Ils demandent de rétablir le droit de vote pour tous les Vénézuéliens 

Face à cette situation, ils ont réitéré leurs propositions pour pouvoir se présenter aux élections qui commencent par le « rétablissement du droit de vote pour tous les Vénézuéliens », ce qui inclut les près de cinq millions de personnes qui, selon l'ONU, ont émigré. 

Ils demandent également la garantie que « le vote sera exercé librement, sans coercition ni intimidation », ainsi que « l'interdiction de la migration des électeurs à partir de leur bureau de vote naturel » et « l'arrêt des déchéances et des poursuites contre les dirigeants politiques », entre autres, comme la nomination d'un CNE indépendant. 

L'absence de ces conditions les conduit à penser que « toute possibilité de considérer le processus demandé comme un processus électoral est annulée ».

Enfin, les 27 partis assurent qu'ils ne sont pas « abstentionnistes », car « il n'y a pas d'abstention lorsque ce qui est demandé n'est pas une élection » et invitent la communauté internationale à ne pas reconnaître le résultat. 

« Nous sommes des démocrates et nous croyons en l'unité nationale : c'est pourquoi nous avons décidé de ne pas collaborer avec la stratégie de la dictature et d'appeler toutes les forces sociales et politiques du pays à construire un nouveau pacte unitaire et une nouvelle offensive démocratique dans lesquels, avec le peuple vénézuélien et la communauté internationale, nous nous mobiliserons pour le salut du Venezuela », soulignent-ils. 

Ils promettent de se battre pour des élections libres 

C'est pourquoi ils ajoutent que leur « lutte a été et continuera d'être pour que tous les Vénézuéliens puissent avoir des élections libres, justes et vérifiables, et que le changement ait lieu » afin que le Venezuela « puisse sortir de la crise humanitaire et de la misère dans lesquelles la dictature de Maduro a sombré ».

Trois des quatre principaux partis d'opposition, Acción Democrática, Primero Justicia et Voluntad Popular, ont reçu un coup de massue judiciaire lorsque le TSJ a nommé de nouvelles directives pour ces formations, désormais dirigées par des dissidents expulsés des organisations et plus proches de Chavismo. 
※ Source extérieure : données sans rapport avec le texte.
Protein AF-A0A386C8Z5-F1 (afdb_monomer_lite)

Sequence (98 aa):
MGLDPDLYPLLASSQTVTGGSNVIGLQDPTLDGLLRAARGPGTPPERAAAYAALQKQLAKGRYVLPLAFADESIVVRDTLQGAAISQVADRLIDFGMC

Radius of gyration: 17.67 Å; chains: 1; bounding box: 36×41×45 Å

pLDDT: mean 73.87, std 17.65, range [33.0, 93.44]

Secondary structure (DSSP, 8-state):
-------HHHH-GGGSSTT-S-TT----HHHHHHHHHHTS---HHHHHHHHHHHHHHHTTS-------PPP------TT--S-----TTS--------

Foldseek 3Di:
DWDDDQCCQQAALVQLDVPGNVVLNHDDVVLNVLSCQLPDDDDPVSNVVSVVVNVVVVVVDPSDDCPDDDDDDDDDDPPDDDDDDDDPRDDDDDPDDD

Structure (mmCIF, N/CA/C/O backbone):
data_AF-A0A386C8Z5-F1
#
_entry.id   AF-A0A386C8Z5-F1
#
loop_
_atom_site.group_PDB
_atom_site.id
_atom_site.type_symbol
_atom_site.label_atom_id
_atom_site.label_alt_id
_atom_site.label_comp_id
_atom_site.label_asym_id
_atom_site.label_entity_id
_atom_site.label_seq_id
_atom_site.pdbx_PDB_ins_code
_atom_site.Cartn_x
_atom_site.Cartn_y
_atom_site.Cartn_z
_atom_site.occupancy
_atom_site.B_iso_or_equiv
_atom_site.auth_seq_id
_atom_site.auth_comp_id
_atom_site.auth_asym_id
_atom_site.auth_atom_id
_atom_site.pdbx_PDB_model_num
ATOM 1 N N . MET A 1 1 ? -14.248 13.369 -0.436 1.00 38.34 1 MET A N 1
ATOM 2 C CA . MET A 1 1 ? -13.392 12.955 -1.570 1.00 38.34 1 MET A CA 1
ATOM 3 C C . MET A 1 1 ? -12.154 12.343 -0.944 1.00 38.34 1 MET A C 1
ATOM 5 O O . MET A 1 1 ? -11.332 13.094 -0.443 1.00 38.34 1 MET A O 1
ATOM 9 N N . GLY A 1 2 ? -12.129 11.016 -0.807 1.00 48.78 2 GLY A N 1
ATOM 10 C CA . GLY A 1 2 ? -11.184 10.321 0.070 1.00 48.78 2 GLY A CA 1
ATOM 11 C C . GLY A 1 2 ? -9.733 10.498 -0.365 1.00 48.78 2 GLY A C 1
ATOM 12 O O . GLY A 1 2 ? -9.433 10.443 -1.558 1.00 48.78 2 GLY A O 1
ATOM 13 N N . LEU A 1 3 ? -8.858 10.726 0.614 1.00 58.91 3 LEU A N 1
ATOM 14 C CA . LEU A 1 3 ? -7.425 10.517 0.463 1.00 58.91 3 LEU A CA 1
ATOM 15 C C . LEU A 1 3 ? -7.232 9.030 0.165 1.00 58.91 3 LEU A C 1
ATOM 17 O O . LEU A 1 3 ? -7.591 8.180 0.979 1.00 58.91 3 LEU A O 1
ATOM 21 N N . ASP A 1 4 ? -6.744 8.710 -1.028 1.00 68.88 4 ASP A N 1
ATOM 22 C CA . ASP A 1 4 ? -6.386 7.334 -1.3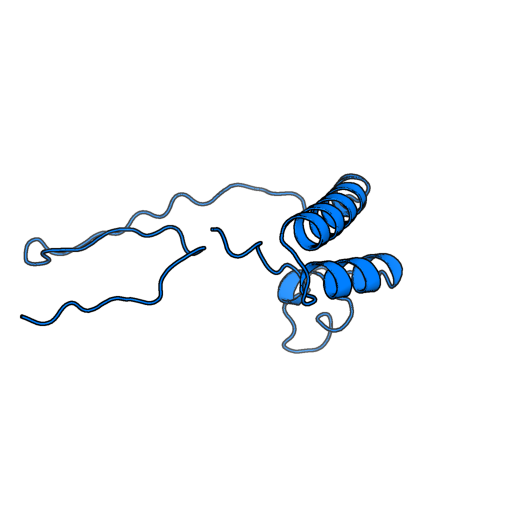33 1.00 68.88 4 ASP A CA 1
ATOM 23 C C . ASP A 1 4 ? -5.258 6.898 -0.365 1.00 68.88 4 ASP A C 1
ATOM 25 O O . ASP A 1 4 ? -4.327 7.680 -0.136 1.00 68.88 4 ASP A O 1
ATOM 29 N N . PRO A 1 5 ? -5.330 5.701 0.244 1.00 75.31 5 PRO A N 1
ATOM 30 C CA . PRO A 1 5 ? -4.392 5.297 1.288 1.00 75.31 5 PRO A CA 1
ATOM 31 C C . PRO A 1 5 ? -2.971 5.111 0.737 1.00 75.31 5 PRO A C 1
ATOM 33 O O . PRO A 1 5 ? -2.735 4.246 -0.107 1.00 75.31 5 PRO A O 1
ATOM 36 N N . ASP A 1 6 ? -2.007 5.880 1.256 1.00 84.38 6 ASP A N 1
ATOM 37 C CA . ASP A 1 6 ? -0.601 5.787 0.847 1.00 84.38 6 ASP A CA 1
ATOM 38 C C . ASP A 1 6 ? 0.078 4.554 1.467 1.00 84.38 6 ASP A C 1
ATOM 40 O O . ASP A 1 6 ? 0.386 4.512 2.659 1.00 84.38 6 ASP A O 1
ATOM 44 N N . LEU A 1 7 ? 0.332 3.541 0.635 1.00 86.62 7 LEU A N 1
ATOM 45 C CA . LEU A 1 7 ? 1.005 2.300 1.032 1.00 86.62 7 LEU A CA 1
ATOM 46 C C . LEU A 1 7 ? 2.537 2.383 0.952 1.00 86.62 7 LEU A C 1
ATOM 48 O O . LEU A 1 7 ? 3.219 1.437 1.358 1.00 86.62 7 LEU A O 1
ATOM 52 N N . TYR A 1 8 ? 3.099 3.482 0.434 1.00 89.06 8 TYR A N 1
ATOM 53 C CA . TYR A 1 8 ? 4.544 3.629 0.254 1.00 89.06 8 TYR A CA 1
ATOM 54 C C . TYR A 1 8 ? 5.342 3.387 1.549 1.00 89.06 8 TYR A C 1
ATOM 56 O O . TYR A 1 8 ? 6.312 2.627 1.490 1.00 89.06 8 TYR A O 1
ATOM 64 N N . PRO A 1 9 ? 4.962 3.944 2.722 1.00 87.81 9 PRO A N 1
ATOM 65 C CA . PRO A 1 9 ? 5.714 3.731 3.962 1.00 87.81 9 PRO A CA 1
ATOM 66 C C . PRO A 1 9 ? 5.798 2.258 4.382 1.00 87.81 9 PRO A C 1
ATOM 68 O O . PRO A 1 9 ? 6.782 1.847 4.989 1.00 87.81 9 PRO A O 1
ATOM 71 N N . LEU A 1 10 ? 4.787 1.455 4.041 1.00 86.75 10 LEU A N 1
ATOM 72 C CA . LEU A 1 10 ? 4.677 0.064 4.479 1.00 86.75 10 LEU A CA 1
ATOM 73 C C . LEU A 1 10 ? 5.362 -0.921 3.529 1.00 86.75 10 LEU A C 1
ATOM 75 O O . LEU A 1 10 ? 5.848 -1.954 3.980 1.00 86.75 10 LEU A O 1
ATOM 79 N N . LEU A 1 11 ? 5.375 -0.636 2.222 1.00 88.06 11 LEU A N 1
ATOM 80 C CA . LEU A 1 11 ? 5.729 -1.632 1.202 1.00 88.06 11 LEU A CA 1
ATOM 81 C C . LEU A 1 11 ? 6.925 -1.263 0.324 1.00 88.06 11 LEU A C 1
ATOM 83 O O . LEU A 1 11 ? 7.456 -2.145 -0.346 1.00 88.06 11 LEU A O 1
ATOM 87 N N . ALA A 1 12 ? 7.352 0.003 0.288 1.00 90.38 12 ALA A N 1
ATOM 88 C CA . ALA A 1 12 ? 8.450 0.395 -0.590 1.00 90.38 12 ALA A CA 1
ATOM 89 C C . ALA A 1 12 ? 9.769 -0.264 -0.159 1.00 90.38 12 ALA A C 1
ATOM 91 O O . ALA A 1 12 ? 10.078 -0.336 1.035 1.00 90.38 12 ALA A O 1
ATOM 92 N N . SER A 1 13 ? 10.604 -0.664 -1.119 1.00 89.56 13 SER A N 1
ATOM 93 C CA . SER A 1 13 ? 11.907 -1.290 -0.840 1.00 89.56 13 SER A CA 1
ATOM 94 C C . SER A 1 13 ? 12.821 -0.362 -0.032 1.00 89.56 13 SER A C 1
ATOM 96 O O . SER A 1 13 ? 13.585 -0.800 0.820 1.00 89.56 13 SER A O 1
ATOM 98 N N . SER A 1 14 ? 12.696 0.957 -0.228 1.00 88.12 14 SER A N 1
ATOM 99 C CA . SER A 1 14 ? 13.428 1.967 0.559 1.00 88.12 14 SER A CA 1
ATOM 100 C C . SER A 1 14 ? 13.106 1.952 2.061 1.00 88.12 14 SER A C 1
ATOM 102 O O . SER A 1 14 ? 13.820 2.572 2.843 1.00 88.12 14 SER A O 1
ATOM 104 N N . GLN A 1 15 ? 12.036 1.268 2.471 1.00 89.88 15 GLN A N 1
ATOM 105 C CA . GLN A 1 15 ? 11.581 1.184 3.857 1.00 89.88 15 GLN A CA 1
ATOM 106 C C . GLN A 1 15 ? 12.059 -0.093 4.568 1.00 89.88 15 GLN A C 1
ATOM 108 O O . GLN A 1 15 ? 11.593 -0.363 5.670 1.00 89.88 15 GLN A O 1
ATOM 113 N N . THR A 1 16 ? 12.975 -0.879 3.980 1.00 84.12 16 THR A N 1
ATOM 114 C CA . THR A 1 16 ? 13.557 -2.078 4.625 1.00 84.12 16 THR A CA 1
ATOM 115 C C . THR A 1 16 ? 14.782 -1.775 5.498 1.00 84.12 16 THR A C 1
ATOM 117 O O . THR A 1 16 ? 15.369 -2.686 6.078 1.00 84.12 16 THR A O 1
ATOM 120 N N . VAL A 1 17 ? 15.234 -0.518 5.545 1.00 83.00 17 VAL A N 1
ATOM 121 C CA . VAL A 1 17 ? 16.381 -0.086 6.363 1.00 83.00 17 VAL A CA 1
ATOM 122 C C . VAL A 1 17 ? 15.991 0.063 7.835 1.00 83.00 17 VAL A C 1
ATOM 124 O O . VAL A 1 17 ? 14.812 0.202 8.153 1.00 83.00 17 VAL A O 1
ATOM 127 N N . THR A 1 18 ? 16.972 0.078 8.743 1.00 71.69 18 THR A N 1
ATOM 128 C CA . THR A 1 18 ? 16.745 0.323 10.178 1.00 71.69 18 THR A CA 1
ATOM 129 C C . THR A 1 18 ? 15.896 1.585 10.384 1.00 71.69 18 THR A C 1
ATOM 131 O O . THR A 1 18 ? 16.317 2.678 10.013 1.00 71.69 18 THR A O 1
ATOM 134 N N . GLY A 1 19 ? 14.705 1.427 10.974 1.00 73.94 19 GLY A N 1
ATOM 135 C CA . GLY A 1 19 ? 13.735 2.509 11.198 1.00 73.94 19 GLY A CA 1
ATOM 136 C C . GLY A 1 19 ? 12.646 2.659 10.124 1.00 73.94 19 GLY A C 1
ATOM 137 O O . GLY A 1 19 ? 11.739 3.467 10.306 1.00 73.94 19 GLY A O 1
ATOM 138 N N . GLY A 1 20 ? 12.699 1.895 9.031 1.00 80.00 20 GLY A N 1
ATOM 139 C CA . GLY A 1 20 ? 11.635 1.823 8.027 1.00 80.00 20 GLY A CA 1
ATOM 140 C C . GLY A 1 20 ? 10.514 0.849 8.412 1.00 80.00 20 GLY A C 1
ATOM 141 O O . GLY A 1 20 ? 10.702 -0.036 9.247 1.00 80.00 20 GLY A O 1
ATOM 142 N N . SER A 1 21 ? 9.326 1.024 7.820 1.00 85.62 21 SER A N 1
ATOM 143 C CA . SER A 1 21 ? 8.121 0.254 8.193 1.00 85.62 21 SER A CA 1
ATOM 144 C C . SER A 1 21 ? 7.861 -0.983 7.322 1.00 85.62 21 SER A C 1
ATOM 146 O O . SER A 1 21 ? 6.912 -1.724 7.578 1.00 85.62 21 SER A O 1
ATOM 148 N N . ASN A 1 22 ? 8.716 -1.262 6.331 1.00 82.88 22 ASN A N 1
ATOM 149 C CA . ASN A 1 22 ? 8.653 -2.496 5.546 1.00 82.88 22 ASN A CA 1
ATOM 150 C C . ASN A 1 22 ? 9.363 -3.631 6.297 1.00 82.88 22 ASN A C 1
ATOM 152 O O . ASN A 1 22 ? 10.487 -4.032 5.989 1.00 82.88 22 ASN A O 1
ATOM 156 N N . VAL A 1 23 ? 8.671 -4.141 7.315 1.00 82.25 23 VAL A N 1
ATOM 157 C CA . VAL A 1 23 ? 9.150 -5.205 8.212 1.00 82.25 23 VAL A CA 1
ATOM 158 C C . VAL A 1 23 ? 9.202 -6.585 7.552 1.00 82.25 23 VAL A C 1
ATOM 160 O O . VAL A 1 23 ? 9.830 -7.497 8.081 1.00 82.25 23 VAL A O 1
ATOM 163 N N . ILE A 1 24 ? 8.558 -6.744 6.392 1.00 81.94 24 ILE A N 1
ATOM 164 C CA . ILE A 1 24 ? 8.550 -7.993 5.618 1.00 81.94 24 ILE A CA 1
ATOM 165 C C . ILE A 1 24 ? 9.759 -8.113 4.678 1.00 81.94 24 ILE A C 1
ATOM 167 O O . ILE A 1 24 ? 9.928 -9.149 4.038 1.00 81.94 24 ILE A O 1
ATOM 171 N N . GLY A 1 25 ? 10.595 -7.072 4.576 1.00 82.31 25 GLY A N 1
ATOM 172 C CA . GLY A 1 25 ? 11.783 -7.080 3.721 1.00 82.31 25 GLY A CA 1
ATOM 173 C C . GLY A 1 25 ? 11.463 -7.094 2.224 1.00 82.31 25 GLY A C 1
ATOM 174 O O . GLY A 1 25 ? 12.264 -7.591 1.435 1.00 82.31 25 GLY A O 1
ATOM 175 N N . LEU A 1 26 ? 10.293 -6.588 1.821 1.00 85.06 26 LEU A N 1
ATOM 176 C CA . LEU A 1 26 ? 9.858 -6.608 0.427 1.00 85.06 26 LEU A CA 1
ATOM 177 C C . LEU A 1 26 ? 10.760 -5.719 -0.433 1.00 85.06 26 LEU A C 1
ATOM 179 O O . LEU A 1 26 ? 10.887 -4.527 -0.163 1.00 85.06 26 LEU A O 1
ATOM 183 N N . GLN A 1 27 ? 11.353 -6.304 -1.474 1.00 87.50 27 GLN A N 1
ATOM 184 C CA . GLN A 1 27 ? 12.177 -5.601 -2.452 1.00 87.50 27 GLN A CA 1
ATOM 185 C C . GLN A 1 27 ? 11.688 -5.917 -3.867 1.00 87.50 27 GLN A C 1
ATOM 187 O O . GLN A 1 27 ? 12.002 -6.966 -4.426 1.00 87.50 27 GLN A O 1
ATOM 192 N N . ASP A 1 28 ? 10.891 -5.015 -4.437 1.00 88.12 28 ASP A N 1
ATOM 193 C CA . ASP A 1 28 ? 10.344 -5.152 -5.789 1.00 88.12 28 ASP A CA 1
ATOM 194 C C . ASP A 1 28 ? 10.371 -3.783 -6.499 1.00 88.12 28 ASP A C 1
ATOM 196 O O . ASP A 1 28 ? 9.550 -2.909 -6.202 1.00 88.12 28 ASP A O 1
ATOM 200 N N . PRO A 1 29 ? 11.286 -3.571 -7.465 1.00 89.56 29 PRO A N 1
ATOM 201 C CA . PRO A 1 29 ? 11.421 -2.287 -8.150 1.00 89.56 29 PRO A CA 1
ATOM 202 C C . PRO A 1 29 ? 10.215 -1.950 -9.041 1.00 89.56 29 PRO A C 1
ATOM 204 O O . PRO A 1 29 ? 9.946 -0.773 -9.296 1.00 89.56 29 PRO A O 1
ATOM 207 N N . THR A 1 30 ? 9.473 -2.962 -9.506 1.00 90.06 30 THR A N 1
ATOM 208 C CA . THR A 1 30 ? 8.235 -2.758 -10.272 1.00 90.06 30 THR A CA 1
ATOM 209 C C . THR A 1 30 ? 7.145 -2.232 -9.346 1.00 90.06 30 THR A C 1
ATOM 211 O O . THR A 1 30 ? 6.469 -1.254 -9.674 1.00 90.06 30 THR A O 1
ATOM 214 N N . LEU A 1 31 ? 7.014 -2.833 -8.160 1.00 90.44 31 LEU A N 1
ATOM 215 C CA . LEU A 1 31 ? 6.092 -2.362 -7.131 1.00 90.44 31 LEU A CA 1
ATOM 216 C C . LEU A 1 31 ? 6.456 -0.954 -6.637 1.00 90.44 31 LEU A C 1
ATOM 218 O O . LEU A 1 31 ? 5.568 -0.115 -6.518 1.00 90.44 31 LEU A O 1
ATOM 222 N N . ASP A 1 32 ? 7.741 -0.647 -6.445 1.00 91.25 32 ASP A N 1
ATOM 223 C CA . ASP A 1 32 ? 8.203 0.701 -6.079 1.00 91.25 32 ASP A CA 1
ATOM 224 C C . ASP A 1 32 ? 7.805 1.764 -7.115 1.00 91.25 32 ASP A C 1
ATOM 226 O O . ASP A 1 32 ? 7.487 2.907 -6.772 1.00 91.25 32 ASP A O 1
ATOM 230 N N . GLY A 1 33 ? 7.820 1.409 -8.404 1.00 93.00 33 GLY A N 1
ATOM 231 C CA . GLY A 1 33 ? 7.306 2.261 -9.476 1.00 93.00 33 GLY A CA 1
ATOM 232 C C . GLY A 1 33 ? 5.817 2.570 -9.306 1.00 93.00 33 GLY A C 1
ATOM 233 O O . GLY A 1 33 ? 5.418 3.733 -9.365 1.00 93.00 33 GLY A O 1
ATOM 234 N N . LEU A 1 34 ? 5.011 1.545 -9.027 1.00 92.94 34 LEU A N 1
ATOM 235 C CA . LEU A 1 34 ? 3.563 1.676 -8.840 1.00 92.94 34 LEU A CA 1
ATOM 236 C C . LEU A 1 34 ? 3.201 2.446 -7.563 1.00 92.94 34 LEU A C 1
ATOM 238 O O . LEU A 1 34 ? 2.309 3.290 -7.600 1.00 92.94 34 LEU A O 1
ATOM 242 N N . LEU A 1 35 ? 3.920 2.215 -6.461 1.00 91.75 35 LEU A N 1
ATOM 243 C CA . LEU A 1 35 ? 3.740 2.948 -5.204 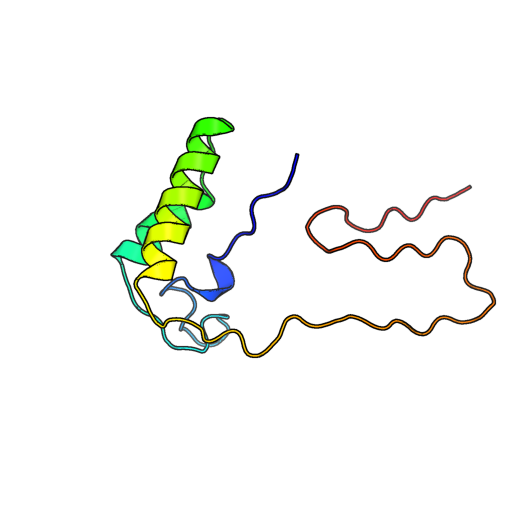1.00 91.75 35 LEU A CA 1
ATOM 244 C C . LEU A 1 35 ? 4.018 4.446 -5.385 1.00 91.75 35 LEU A C 1
ATOM 246 O O . LEU A 1 35 ? 3.254 5.279 -4.902 1.00 91.75 35 LEU A O 1
ATOM 250 N N . ARG A 1 36 ? 5.076 4.809 -6.126 1.00 93.44 36 ARG A N 1
ATOM 251 C CA . ARG A 1 36 ? 5.368 6.216 -6.457 1.00 93.44 36 ARG A CA 1
ATOM 252 C C . ARG A 1 36 ? 4.308 6.840 -7.358 1.00 93.44 36 ARG A C 1
ATOM 254 O O . ARG A 1 36 ? 3.950 7.993 -7.140 1.00 93.44 36 ARG A O 1
ATOM 261 N N . ALA A 1 37 ? 3.807 6.097 -8.343 1.00 90.88 37 ALA A N 1
ATOM 262 C CA . ALA A 1 37 ? 2.764 6.584 -9.241 1.00 90.88 37 ALA A CA 1
ATOM 263 C C . ALA A 1 37 ? 1.437 6.831 -8.503 1.00 90.88 37 ALA A C 1
ATOM 265 O O . ALA A 1 37 ? 0.807 7.860 -8.719 1.00 90.88 37 ALA A O 1
ATOM 266 N N . ALA A 1 38 ? 1.041 5.931 -7.596 1.00 89.19 38 ALA A N 1
ATOM 267 C CA . ALA A 1 38 ? -0.208 6.043 -6.840 1.00 89.19 38 ALA A CA 1
ATOM 268 C C . ALA A 1 38 ? -0.243 7.265 -5.902 1.00 89.19 38 ALA A C 1
ATOM 270 O O . ALA A 1 38 ? -1.287 7.894 -5.753 1.00 89.19 38 ALA A O 1
ATOM 271 N N . ARG A 1 39 ? 0.899 7.647 -5.313 1.00 88.62 39 ARG A N 1
ATOM 272 C CA . ARG A 1 39 ? 1.018 8.850 -4.464 1.00 88.62 39 ARG A CA 1
ATOM 273 C C . ARG A 1 39 ? 1.335 10.140 -5.230 1.00 88.62 39 ARG A C 1
ATOM 275 O O . ARG A 1 39 ? 1.455 11.201 -4.616 1.00 88.62 39 ARG A O 1
ATOM 282 N N . GLY A 1 40 ? 1.563 10.043 -6.538 1.00 85.81 40 GLY A N 1
ATOM 283 C CA . GLY A 1 40 ? 1.888 11.184 -7.385 1.00 85.81 40 GLY A CA 1
ATOM 284 C C . GLY A 1 40 ? 0.690 12.122 -7.584 1.00 85.81 40 GLY A C 1
ATOM 285 O O . GLY A 1 40 ? -0.461 11.719 -7.399 1.00 85.81 40 GLY A O 1
ATOM 286 N N . PRO A 1 41 ? 0.930 13.386 -7.970 1.00 86.00 41 PRO A N 1
ATOM 287 C CA . PRO A 1 41 ? -0.147 14.295 -8.341 1.00 86.00 41 PRO A CA 1
ATOM 288 C C . PRO A 1 41 ? -0.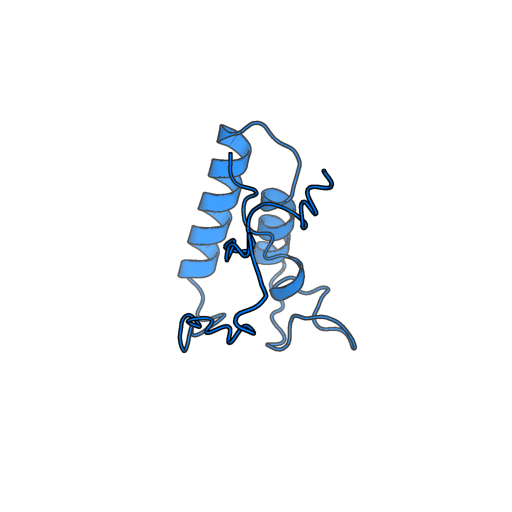859 13.807 -9.614 1.00 86.00 41 PRO A C 1
ATOM 290 O O . PRO A 1 41 ? -0.237 13.220 -10.496 1.00 86.00 41 PRO A O 1
ATOM 293 N N . GLY A 1 42 ? -2.156 14.093 -9.729 1.00 86.06 42 GLY A N 1
ATOM 294 C CA . GLY A 1 42 ? -2.953 13.751 -10.906 1.00 86.06 42 GLY A CA 1
ATOM 295 C C . GLY A 1 42 ? -4.424 14.121 -10.743 1.00 86.06 42 GLY A C 1
ATOM 296 O O . GLY A 1 42 ? -4.906 14.377 -9.633 1.00 86.06 42 GLY A O 1
ATOM 297 N N . THR A 1 43 ? -5.151 14.142 -11.855 1.00 88.88 43 THR A N 1
ATOM 298 C CA . THR A 1 43 ? -6.611 14.268 -11.867 1.00 88.88 43 THR A CA 1
ATOM 299 C C . THR A 1 43 ? -7.264 13.051 -11.189 1.00 88.88 43 THR A C 1
ATOM 301 O O . THR A 1 43 ? -6.658 11.978 -11.122 1.00 88.88 43 THR A O 1
ATOM 304 N N . PRO A 1 44 ? -8.512 13.159 -10.691 1.00 86.81 44 PRO A N 1
ATOM 305 C CA . PRO A 1 44 ? -9.215 12.022 -10.093 1.0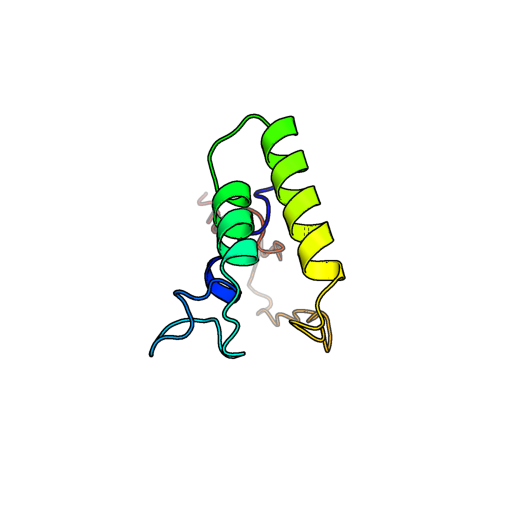0 86.81 44 PRO A CA 1
ATOM 306 C C . PRO A 1 44 ? -9.189 10.717 -10.922 1.00 86.81 44 PRO A C 1
ATOM 308 O O . PRO A 1 44 ? -8.888 9.676 -10.336 1.00 86.81 44 PRO A O 1
ATOM 311 N N . PRO A 1 45 ? -9.437 10.718 -12.252 1.00 87.94 45 PRO A N 1
ATOM 312 C CA . PRO A 1 45 ? -9.355 9.490 -13.045 1.00 87.94 45 PRO A CA 1
ATOM 313 C C . PRO A 1 45 ? -7.926 8.942 -13.174 1.00 87.94 45 PRO A C 1
ATOM 315 O O . PRO A 1 45 ? -7.747 7.725 -13.180 1.00 87.94 45 PRO A O 1
ATOM 318 N N . GLU A 1 46 ? -6.906 9.802 -13.234 1.00 89.31 46 GLU A N 1
ATOM 319 C CA . GLU A 1 46 ? -5.502 9.372 -13.294 1.00 89.31 46 GLU A CA 1
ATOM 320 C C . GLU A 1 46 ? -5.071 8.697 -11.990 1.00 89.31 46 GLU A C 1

Ainsi, les dirigeants de ces partis ont été destitués judiciairement et ceux nommés par la Cour suprême, accusés de s'être laissé corrompre par leurs anciens camarades, seront ceux qui guideront les partis aux élections. Les logos et les couleurs de ces trois partis figureront ainsi sur les cartes électorales, même si ce ne sera pas sous la direction de ceux qui ont été élus par les partis eux-mêmes pour les diriger.